In the entries below, find the line with "ATOM 100 N N" and the line with "ATOM 111 N N". Return those two lines and all lines between them, exactly.

§

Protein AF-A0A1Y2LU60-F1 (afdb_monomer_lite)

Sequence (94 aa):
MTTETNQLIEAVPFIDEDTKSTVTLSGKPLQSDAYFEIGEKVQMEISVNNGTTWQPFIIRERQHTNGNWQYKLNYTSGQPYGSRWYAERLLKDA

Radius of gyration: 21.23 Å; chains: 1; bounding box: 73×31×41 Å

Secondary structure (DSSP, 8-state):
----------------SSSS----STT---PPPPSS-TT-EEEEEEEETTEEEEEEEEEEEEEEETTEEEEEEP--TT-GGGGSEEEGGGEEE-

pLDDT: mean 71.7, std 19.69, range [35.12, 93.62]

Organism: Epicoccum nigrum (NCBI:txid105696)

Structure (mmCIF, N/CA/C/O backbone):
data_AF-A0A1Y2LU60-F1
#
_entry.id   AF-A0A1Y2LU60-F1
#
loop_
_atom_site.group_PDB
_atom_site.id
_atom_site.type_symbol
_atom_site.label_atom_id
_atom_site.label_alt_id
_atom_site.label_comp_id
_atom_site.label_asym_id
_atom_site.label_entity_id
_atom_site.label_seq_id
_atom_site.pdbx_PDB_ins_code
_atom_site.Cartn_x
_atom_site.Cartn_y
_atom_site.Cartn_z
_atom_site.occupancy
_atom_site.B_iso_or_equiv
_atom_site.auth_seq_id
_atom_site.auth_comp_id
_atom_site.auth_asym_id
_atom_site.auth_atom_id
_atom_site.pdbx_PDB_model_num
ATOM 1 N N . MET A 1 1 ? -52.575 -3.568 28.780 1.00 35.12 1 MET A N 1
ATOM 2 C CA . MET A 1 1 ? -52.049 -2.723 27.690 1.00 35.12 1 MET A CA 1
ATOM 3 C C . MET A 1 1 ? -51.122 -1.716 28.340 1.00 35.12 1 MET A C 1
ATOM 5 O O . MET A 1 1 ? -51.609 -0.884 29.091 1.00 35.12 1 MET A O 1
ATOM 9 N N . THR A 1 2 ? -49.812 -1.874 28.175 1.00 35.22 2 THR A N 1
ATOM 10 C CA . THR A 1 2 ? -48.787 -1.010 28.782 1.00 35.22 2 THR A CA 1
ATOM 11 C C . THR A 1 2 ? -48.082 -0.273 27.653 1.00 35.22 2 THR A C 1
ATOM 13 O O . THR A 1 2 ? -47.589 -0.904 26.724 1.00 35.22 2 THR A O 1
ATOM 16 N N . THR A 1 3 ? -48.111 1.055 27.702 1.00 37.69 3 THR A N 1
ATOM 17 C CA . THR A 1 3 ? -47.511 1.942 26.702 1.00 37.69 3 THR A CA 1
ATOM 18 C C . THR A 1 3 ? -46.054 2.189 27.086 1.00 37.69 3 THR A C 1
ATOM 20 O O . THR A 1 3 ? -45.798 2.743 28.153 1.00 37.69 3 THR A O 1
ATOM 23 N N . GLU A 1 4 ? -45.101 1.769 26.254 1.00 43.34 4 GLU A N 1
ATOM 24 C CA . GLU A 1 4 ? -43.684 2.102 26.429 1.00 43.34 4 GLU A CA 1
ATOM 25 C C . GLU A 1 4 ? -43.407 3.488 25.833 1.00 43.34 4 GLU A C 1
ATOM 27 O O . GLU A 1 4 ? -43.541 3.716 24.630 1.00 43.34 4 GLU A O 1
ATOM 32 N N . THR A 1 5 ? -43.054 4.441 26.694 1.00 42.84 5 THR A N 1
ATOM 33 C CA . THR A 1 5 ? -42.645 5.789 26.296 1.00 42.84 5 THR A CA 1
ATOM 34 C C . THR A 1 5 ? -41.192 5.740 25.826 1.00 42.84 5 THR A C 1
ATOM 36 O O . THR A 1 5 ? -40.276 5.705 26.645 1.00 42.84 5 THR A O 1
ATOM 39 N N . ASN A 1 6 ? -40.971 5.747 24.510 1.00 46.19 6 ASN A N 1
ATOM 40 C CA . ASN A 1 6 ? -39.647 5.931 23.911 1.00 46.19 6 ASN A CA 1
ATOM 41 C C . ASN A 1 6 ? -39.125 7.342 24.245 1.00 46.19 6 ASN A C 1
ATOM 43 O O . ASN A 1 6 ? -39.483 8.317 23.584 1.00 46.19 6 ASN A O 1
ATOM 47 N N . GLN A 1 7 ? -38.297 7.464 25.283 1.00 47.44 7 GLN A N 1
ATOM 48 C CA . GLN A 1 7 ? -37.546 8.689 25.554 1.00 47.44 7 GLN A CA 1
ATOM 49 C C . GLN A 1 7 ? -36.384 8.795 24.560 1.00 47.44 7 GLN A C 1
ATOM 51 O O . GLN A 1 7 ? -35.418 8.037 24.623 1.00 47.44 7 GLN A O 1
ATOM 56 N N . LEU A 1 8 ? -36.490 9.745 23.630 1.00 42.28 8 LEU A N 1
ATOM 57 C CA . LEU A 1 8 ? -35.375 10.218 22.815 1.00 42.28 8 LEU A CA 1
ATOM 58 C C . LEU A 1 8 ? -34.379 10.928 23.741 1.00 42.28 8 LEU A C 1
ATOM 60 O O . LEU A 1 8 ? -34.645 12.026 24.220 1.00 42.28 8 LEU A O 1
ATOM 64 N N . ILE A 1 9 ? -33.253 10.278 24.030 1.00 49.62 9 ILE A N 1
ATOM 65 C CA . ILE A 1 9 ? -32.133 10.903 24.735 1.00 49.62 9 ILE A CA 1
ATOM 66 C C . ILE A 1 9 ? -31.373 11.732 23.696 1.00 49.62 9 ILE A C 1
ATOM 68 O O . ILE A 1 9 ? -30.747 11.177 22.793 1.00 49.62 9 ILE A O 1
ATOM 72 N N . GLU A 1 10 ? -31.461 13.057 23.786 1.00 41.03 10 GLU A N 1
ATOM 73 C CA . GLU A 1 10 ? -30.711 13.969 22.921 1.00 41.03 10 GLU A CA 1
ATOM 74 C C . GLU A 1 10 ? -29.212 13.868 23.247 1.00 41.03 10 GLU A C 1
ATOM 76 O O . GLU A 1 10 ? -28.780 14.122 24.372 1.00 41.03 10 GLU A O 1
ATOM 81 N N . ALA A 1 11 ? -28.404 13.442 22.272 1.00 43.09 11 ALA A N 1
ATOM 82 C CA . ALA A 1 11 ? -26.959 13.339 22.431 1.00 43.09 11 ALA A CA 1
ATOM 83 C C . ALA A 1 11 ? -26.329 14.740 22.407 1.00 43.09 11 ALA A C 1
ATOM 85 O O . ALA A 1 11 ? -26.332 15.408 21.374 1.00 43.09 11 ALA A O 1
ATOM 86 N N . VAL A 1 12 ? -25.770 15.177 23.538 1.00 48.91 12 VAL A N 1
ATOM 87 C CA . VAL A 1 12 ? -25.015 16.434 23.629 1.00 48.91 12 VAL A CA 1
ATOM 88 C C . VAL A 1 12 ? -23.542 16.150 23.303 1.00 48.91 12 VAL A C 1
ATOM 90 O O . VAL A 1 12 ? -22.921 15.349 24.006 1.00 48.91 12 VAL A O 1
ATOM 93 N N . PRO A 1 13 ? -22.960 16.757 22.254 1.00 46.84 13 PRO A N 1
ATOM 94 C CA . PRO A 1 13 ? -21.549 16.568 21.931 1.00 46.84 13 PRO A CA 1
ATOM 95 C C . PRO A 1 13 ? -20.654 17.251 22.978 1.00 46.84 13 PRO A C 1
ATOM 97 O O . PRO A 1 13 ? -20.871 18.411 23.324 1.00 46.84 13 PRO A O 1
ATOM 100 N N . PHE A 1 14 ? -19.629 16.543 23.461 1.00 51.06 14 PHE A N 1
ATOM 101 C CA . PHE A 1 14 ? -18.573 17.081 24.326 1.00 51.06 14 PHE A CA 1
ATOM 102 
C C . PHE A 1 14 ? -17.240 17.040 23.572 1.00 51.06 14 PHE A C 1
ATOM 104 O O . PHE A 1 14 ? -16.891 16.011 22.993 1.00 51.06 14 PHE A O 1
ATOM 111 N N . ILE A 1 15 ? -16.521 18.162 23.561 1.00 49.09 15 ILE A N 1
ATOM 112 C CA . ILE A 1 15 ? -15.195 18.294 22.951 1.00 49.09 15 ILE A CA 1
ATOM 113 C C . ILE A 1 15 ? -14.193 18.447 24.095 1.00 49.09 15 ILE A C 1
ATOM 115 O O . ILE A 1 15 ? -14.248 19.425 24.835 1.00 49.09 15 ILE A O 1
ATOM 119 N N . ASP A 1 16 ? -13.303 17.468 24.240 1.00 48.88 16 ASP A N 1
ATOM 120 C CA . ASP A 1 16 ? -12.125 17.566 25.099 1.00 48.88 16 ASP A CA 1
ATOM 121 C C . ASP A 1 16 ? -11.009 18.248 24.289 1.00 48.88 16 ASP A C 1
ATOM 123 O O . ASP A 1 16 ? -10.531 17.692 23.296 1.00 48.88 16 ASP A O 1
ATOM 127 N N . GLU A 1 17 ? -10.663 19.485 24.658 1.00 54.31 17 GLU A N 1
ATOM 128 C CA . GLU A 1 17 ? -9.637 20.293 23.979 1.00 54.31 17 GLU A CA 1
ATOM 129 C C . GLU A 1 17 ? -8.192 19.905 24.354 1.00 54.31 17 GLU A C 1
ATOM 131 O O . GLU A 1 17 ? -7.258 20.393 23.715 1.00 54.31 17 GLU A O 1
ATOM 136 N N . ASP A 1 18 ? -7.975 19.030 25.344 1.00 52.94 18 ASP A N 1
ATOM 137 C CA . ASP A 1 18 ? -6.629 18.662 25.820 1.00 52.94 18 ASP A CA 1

§

▶ **ANSWER TO THE EXERCISE**:
ATOM 100 N N . PHE A 1 14 ? -19.629 16.543 23.461 1.00 51.06 14 PHE A N 1
ATOM 101 C CA . PHE A 1 14 ? -18.573 17.081 24.326 1.00 51.06 14 PHE A CA 1
ATOM 102 
C C . PHE A 1 14 ? -17.240 17.040 23.572 1.00 51.06 14 PHE A C 1
ATOM 104 O O . PHE A 1 14 ? -16.891 16.011 22.993 1.00 51.06 14 PHE A O 1
ATOM 111 N N . ILE A 1 15 ? -16.521 18.162 23.561 1.00 49.09 15 ILE A N 1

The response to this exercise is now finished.